TASK OBJECTIVE: With the line containing "ATOM 108 C CA" as the start and the line containing "ATOM 139 N N" as the end, transcribe that span of the entries below exactly, including both.

Records contained in a dataset
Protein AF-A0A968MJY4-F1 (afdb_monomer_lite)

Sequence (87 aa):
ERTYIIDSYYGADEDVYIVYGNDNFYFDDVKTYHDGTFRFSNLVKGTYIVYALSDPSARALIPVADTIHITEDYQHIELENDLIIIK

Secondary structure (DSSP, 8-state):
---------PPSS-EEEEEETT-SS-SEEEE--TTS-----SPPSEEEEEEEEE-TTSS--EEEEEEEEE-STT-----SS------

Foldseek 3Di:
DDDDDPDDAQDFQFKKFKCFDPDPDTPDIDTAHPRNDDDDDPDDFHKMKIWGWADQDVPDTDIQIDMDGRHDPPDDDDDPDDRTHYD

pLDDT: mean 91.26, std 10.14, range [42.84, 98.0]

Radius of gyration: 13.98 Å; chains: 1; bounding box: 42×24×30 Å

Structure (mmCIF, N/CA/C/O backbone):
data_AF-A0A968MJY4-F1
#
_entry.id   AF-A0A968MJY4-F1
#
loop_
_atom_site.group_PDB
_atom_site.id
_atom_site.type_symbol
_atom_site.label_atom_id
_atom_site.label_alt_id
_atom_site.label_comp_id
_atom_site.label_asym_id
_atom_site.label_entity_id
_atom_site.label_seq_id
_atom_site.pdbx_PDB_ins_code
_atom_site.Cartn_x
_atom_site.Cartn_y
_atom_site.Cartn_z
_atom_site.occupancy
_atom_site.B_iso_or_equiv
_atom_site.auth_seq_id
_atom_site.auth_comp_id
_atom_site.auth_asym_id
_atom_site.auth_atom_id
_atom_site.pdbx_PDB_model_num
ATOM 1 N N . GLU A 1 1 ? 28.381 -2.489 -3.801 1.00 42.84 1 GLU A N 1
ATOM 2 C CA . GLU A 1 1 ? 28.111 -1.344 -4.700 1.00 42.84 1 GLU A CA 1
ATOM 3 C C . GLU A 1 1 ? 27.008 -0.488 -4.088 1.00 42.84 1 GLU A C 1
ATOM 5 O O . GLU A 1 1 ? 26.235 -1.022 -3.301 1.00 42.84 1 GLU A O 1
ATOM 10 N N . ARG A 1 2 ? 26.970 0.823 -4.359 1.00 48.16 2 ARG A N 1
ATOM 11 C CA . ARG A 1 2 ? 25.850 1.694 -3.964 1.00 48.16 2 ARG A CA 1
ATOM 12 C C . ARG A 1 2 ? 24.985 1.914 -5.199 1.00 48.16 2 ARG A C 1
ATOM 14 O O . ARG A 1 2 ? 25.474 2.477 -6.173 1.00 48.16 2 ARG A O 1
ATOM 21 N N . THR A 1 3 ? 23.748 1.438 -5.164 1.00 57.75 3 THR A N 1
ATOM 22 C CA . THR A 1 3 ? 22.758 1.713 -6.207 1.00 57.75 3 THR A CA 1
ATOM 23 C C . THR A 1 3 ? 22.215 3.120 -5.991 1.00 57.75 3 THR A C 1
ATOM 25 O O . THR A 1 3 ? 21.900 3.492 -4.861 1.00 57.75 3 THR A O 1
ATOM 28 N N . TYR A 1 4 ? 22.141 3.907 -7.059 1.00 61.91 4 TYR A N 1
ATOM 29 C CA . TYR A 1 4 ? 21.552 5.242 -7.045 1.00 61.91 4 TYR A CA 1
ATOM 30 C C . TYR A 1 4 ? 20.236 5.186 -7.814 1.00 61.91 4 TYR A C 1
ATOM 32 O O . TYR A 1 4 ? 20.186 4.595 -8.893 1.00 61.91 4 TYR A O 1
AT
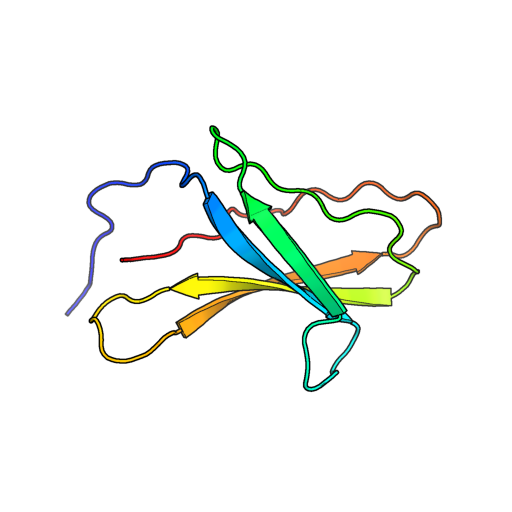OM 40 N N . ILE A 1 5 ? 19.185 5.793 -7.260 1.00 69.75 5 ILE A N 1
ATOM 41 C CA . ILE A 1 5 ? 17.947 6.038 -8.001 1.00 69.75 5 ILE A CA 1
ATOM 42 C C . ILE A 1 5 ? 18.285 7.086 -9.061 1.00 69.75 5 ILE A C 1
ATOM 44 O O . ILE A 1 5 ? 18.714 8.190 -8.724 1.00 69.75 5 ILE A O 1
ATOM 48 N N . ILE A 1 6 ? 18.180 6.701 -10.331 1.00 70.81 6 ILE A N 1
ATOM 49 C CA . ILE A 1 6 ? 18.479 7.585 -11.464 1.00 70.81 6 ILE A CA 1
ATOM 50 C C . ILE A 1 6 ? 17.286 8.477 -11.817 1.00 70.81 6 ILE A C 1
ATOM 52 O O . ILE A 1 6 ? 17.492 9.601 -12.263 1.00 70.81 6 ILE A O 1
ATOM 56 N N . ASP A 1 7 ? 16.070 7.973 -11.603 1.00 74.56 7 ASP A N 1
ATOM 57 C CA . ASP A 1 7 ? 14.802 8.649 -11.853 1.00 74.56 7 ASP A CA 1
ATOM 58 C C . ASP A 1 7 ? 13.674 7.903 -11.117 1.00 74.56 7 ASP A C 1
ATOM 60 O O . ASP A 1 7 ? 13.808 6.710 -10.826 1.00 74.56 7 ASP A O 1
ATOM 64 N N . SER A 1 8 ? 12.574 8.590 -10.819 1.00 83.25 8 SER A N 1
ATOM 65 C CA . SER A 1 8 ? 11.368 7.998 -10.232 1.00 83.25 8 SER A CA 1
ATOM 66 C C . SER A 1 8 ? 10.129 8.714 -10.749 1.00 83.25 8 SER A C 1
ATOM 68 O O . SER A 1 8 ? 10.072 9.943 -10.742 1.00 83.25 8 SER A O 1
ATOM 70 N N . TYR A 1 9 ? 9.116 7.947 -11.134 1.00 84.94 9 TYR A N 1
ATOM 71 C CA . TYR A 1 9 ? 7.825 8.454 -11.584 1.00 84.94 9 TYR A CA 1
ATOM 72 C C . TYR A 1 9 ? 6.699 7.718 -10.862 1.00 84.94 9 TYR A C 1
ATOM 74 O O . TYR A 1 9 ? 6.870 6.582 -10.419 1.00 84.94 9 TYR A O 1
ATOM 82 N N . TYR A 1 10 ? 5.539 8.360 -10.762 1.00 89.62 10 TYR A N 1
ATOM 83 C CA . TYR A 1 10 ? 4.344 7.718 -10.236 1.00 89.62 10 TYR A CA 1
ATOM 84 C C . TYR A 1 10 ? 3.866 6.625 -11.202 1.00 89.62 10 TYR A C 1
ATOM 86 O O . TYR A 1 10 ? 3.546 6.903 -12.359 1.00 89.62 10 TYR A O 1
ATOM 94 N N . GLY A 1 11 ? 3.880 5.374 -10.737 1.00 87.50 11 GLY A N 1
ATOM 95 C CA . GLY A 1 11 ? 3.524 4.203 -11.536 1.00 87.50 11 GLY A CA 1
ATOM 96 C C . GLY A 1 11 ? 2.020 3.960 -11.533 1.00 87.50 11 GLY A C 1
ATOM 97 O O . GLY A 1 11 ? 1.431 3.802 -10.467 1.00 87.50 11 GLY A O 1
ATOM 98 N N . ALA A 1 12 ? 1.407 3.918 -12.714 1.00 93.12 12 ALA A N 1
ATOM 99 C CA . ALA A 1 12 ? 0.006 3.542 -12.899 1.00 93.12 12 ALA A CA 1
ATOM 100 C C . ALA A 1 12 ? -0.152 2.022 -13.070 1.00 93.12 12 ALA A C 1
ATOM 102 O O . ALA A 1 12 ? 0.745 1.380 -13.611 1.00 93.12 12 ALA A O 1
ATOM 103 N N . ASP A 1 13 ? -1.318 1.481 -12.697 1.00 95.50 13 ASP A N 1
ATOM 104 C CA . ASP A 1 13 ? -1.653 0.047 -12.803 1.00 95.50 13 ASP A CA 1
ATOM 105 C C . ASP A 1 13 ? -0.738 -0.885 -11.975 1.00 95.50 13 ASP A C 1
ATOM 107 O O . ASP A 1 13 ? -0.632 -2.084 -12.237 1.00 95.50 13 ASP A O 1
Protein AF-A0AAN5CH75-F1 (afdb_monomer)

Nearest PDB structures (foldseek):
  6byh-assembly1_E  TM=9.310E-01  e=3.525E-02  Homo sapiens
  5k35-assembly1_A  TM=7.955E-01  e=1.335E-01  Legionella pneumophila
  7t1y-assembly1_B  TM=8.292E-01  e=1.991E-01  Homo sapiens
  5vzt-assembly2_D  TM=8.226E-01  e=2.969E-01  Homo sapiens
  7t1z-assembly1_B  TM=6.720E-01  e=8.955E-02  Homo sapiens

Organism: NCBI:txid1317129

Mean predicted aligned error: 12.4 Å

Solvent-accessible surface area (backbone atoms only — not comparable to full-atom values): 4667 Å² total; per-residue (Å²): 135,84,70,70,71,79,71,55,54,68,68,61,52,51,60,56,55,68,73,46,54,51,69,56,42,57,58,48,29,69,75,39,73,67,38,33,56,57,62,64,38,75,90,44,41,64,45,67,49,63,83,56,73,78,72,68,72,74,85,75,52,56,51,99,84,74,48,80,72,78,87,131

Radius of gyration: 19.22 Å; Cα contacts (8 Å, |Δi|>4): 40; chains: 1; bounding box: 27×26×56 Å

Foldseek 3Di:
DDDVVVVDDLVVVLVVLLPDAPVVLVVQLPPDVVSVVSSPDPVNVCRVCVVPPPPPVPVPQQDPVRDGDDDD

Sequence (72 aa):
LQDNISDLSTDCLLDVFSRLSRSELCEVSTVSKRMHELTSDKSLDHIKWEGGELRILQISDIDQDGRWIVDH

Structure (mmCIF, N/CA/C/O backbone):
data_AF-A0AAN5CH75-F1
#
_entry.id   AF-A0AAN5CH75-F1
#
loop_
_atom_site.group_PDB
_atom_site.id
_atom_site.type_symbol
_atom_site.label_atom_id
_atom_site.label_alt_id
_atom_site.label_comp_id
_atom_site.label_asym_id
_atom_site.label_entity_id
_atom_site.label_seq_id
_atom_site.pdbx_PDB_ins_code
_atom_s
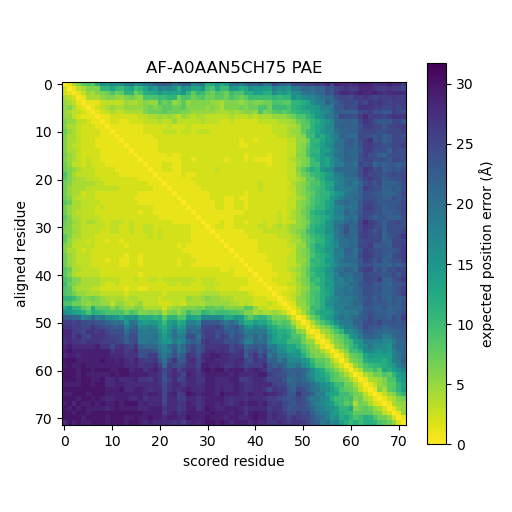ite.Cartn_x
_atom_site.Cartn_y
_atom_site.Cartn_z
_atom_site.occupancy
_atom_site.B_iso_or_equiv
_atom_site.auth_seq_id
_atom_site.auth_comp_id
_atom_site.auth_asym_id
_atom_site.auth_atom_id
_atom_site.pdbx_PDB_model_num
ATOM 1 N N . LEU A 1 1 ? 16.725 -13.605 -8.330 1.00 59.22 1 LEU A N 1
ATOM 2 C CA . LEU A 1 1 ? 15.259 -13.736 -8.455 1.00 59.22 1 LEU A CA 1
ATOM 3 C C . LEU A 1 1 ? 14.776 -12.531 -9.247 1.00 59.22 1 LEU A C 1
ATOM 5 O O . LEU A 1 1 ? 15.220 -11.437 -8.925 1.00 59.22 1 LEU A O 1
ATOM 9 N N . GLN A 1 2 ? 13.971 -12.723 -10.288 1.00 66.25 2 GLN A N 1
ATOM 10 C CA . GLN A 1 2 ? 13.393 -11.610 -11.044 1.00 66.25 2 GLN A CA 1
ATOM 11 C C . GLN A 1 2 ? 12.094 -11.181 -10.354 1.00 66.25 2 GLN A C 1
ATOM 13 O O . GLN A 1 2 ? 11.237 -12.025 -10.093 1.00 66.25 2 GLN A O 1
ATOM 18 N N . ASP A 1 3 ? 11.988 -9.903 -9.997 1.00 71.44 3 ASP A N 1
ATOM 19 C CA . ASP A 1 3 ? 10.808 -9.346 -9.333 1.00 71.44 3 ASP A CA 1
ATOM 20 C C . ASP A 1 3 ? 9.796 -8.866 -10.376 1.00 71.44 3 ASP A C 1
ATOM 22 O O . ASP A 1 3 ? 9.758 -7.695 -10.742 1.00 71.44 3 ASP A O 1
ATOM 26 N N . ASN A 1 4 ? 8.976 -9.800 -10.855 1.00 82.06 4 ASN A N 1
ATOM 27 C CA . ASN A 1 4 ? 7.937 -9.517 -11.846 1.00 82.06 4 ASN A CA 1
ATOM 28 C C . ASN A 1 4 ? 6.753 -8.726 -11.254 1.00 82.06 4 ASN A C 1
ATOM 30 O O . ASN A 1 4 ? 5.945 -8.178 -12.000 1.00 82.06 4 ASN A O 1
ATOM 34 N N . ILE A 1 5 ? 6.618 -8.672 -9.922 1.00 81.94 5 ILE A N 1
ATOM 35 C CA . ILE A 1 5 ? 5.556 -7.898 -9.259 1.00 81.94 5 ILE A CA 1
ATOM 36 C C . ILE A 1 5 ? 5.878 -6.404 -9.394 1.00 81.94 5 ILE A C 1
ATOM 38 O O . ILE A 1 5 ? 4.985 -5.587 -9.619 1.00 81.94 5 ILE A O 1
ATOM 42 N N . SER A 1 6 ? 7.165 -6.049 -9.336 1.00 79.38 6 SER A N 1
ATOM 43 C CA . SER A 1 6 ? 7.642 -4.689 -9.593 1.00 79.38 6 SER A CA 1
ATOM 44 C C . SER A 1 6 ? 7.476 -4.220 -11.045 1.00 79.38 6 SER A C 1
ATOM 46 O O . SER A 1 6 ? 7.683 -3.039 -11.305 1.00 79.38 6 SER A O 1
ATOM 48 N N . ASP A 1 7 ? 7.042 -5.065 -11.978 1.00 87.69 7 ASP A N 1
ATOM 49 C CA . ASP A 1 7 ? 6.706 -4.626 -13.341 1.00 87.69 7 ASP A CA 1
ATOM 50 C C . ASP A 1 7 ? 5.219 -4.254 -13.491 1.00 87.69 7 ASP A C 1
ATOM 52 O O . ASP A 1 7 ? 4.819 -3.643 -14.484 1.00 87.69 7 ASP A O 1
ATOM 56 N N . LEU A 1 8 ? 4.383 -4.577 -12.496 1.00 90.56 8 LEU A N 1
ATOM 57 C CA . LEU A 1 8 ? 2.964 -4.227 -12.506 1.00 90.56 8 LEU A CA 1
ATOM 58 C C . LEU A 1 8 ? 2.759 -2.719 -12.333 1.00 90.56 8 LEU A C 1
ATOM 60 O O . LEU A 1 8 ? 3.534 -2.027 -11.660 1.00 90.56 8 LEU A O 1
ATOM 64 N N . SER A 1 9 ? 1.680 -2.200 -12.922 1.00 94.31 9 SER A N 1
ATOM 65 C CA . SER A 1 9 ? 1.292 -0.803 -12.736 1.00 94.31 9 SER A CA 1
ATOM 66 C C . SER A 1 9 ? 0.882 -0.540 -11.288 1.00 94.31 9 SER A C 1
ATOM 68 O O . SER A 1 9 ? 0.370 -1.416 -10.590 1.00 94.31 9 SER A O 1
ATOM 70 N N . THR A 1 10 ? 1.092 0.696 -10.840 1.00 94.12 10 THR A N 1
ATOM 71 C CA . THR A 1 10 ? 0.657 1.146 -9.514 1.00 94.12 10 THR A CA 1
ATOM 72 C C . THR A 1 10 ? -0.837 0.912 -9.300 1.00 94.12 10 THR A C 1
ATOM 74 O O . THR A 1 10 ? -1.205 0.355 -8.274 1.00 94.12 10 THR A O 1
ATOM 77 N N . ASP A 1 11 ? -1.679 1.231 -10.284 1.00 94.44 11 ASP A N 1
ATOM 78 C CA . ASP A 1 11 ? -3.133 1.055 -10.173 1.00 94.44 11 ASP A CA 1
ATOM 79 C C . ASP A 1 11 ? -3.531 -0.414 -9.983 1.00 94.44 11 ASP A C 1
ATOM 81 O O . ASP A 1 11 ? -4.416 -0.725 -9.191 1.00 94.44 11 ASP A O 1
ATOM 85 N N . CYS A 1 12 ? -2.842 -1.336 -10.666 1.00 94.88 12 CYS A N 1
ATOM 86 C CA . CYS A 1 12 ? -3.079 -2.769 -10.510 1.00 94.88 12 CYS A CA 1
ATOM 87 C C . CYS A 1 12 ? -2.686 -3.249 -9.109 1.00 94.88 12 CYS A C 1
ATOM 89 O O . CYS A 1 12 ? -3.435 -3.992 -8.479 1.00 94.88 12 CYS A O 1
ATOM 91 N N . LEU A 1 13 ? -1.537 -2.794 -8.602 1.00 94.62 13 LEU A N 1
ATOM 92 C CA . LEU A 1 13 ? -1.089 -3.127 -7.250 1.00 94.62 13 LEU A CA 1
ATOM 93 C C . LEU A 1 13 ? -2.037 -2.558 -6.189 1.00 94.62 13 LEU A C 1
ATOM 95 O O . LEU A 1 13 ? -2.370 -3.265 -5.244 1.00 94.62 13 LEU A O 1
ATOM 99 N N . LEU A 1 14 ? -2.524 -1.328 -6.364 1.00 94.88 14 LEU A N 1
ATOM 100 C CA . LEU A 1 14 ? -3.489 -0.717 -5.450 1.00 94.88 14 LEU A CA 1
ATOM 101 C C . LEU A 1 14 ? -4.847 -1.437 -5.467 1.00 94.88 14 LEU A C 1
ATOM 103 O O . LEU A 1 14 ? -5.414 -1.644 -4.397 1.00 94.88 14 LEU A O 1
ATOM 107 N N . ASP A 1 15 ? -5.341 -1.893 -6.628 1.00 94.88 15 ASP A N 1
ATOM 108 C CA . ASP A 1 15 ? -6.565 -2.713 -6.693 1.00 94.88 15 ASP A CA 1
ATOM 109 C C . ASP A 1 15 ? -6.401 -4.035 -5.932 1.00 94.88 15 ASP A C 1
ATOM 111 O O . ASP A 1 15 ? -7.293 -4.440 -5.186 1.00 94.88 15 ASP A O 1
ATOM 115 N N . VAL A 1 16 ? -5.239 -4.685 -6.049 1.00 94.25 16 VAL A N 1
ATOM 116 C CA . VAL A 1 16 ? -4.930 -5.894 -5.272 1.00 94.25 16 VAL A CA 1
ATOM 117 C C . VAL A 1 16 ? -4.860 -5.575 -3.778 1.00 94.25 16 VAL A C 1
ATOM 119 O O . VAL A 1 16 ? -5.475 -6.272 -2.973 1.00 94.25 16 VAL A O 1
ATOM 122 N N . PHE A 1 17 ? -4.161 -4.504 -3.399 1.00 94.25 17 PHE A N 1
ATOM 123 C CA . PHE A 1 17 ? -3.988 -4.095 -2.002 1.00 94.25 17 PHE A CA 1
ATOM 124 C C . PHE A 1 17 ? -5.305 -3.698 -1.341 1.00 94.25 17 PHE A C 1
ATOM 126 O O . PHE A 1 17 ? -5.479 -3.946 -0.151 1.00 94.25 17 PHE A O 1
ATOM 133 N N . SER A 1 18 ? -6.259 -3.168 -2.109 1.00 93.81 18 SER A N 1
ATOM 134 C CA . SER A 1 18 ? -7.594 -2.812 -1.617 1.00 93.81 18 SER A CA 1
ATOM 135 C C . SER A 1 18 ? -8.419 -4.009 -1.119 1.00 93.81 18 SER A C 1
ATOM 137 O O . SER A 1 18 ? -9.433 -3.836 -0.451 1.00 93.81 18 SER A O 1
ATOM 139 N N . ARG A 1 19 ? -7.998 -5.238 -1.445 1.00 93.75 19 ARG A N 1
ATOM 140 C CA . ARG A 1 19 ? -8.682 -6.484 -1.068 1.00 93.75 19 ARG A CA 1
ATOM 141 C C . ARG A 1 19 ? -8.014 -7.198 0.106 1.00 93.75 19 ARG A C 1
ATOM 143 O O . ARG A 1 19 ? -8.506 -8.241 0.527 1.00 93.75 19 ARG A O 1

SOLUTION BELOW:
ATOM 108 C CA . ASP A 1 15 ? -6.565 -2.713 -6.693 1.00 94.88 15 ASP A CA 1
ATOM 109 C C . ASP A 1 15 ? -6.401 -4.035 -5.932 1.00 94.88 15 ASP A C 1
ATOM 111 O O . ASP A 1 15 ? -7.293 -4.440 -5.186 1.00 94.88 15 ASP A O 1
ATOM 115 N N . VAL A 1 16 ? -5.239 -4.685 -6.049 1.00 94.25 16 VAL A N 1
ATOM 116 C CA . VAL A 1 16 ? -4.930 -5.894 -5.272 1.00 94.25 16 VAL A CA 1
ATOM 117 C C . VAL A 1 16 ? -4.860 -5.575 -3.778 1.00 94.25 16 VAL A C 1
ATOM 119 O O . VAL A 1 16 ? -5.475 -6.272 -2.973 1.00 94.25 16 VAL A O 1
ATOM 122 N N . PHE A 1 17 ? -4.161 -4.504 -3.399 1.00 94.25 17 PHE A N 1
ATOM 123 C CA . PHE A 1 17 ? -3.988 -4.095 -2.002 1.00 94.25 17 PHE A CA 1
ATOM 124 C C . PHE A 1 17 ? -5.305 -3.698 -1.341 1.00 94.25 17 PHE A C 1
ATOM 126 O O . PHE A 1 17 ? -5.479 -3.946 -0.151 1.00 94.25 17 PHE A O 1
ATOM 133 N N . SER A 1 18 ? -6.259 -3.168 -2.109 1.00 93.81 18 SER A N 1
ATOM 134 C CA . SER A 1 18 ? -7.594 -2.812 -1.617 1.00 93.81 18 SER A CA 1
ATOM 135 C C . SER A 1 18 ? -8.419 -4.009 -1.119 1.00 93.81 18 SER A C 1
ATOM 137 O O . SER A 1 18 ? -9.433 -3.836 -0.451 1.00 93.81 18 SER A O 1
ATOM 139 N N . ARG A 1 19 ? -7.998 -5.238 -1.445 1.00 93.75 19 ARG A N 1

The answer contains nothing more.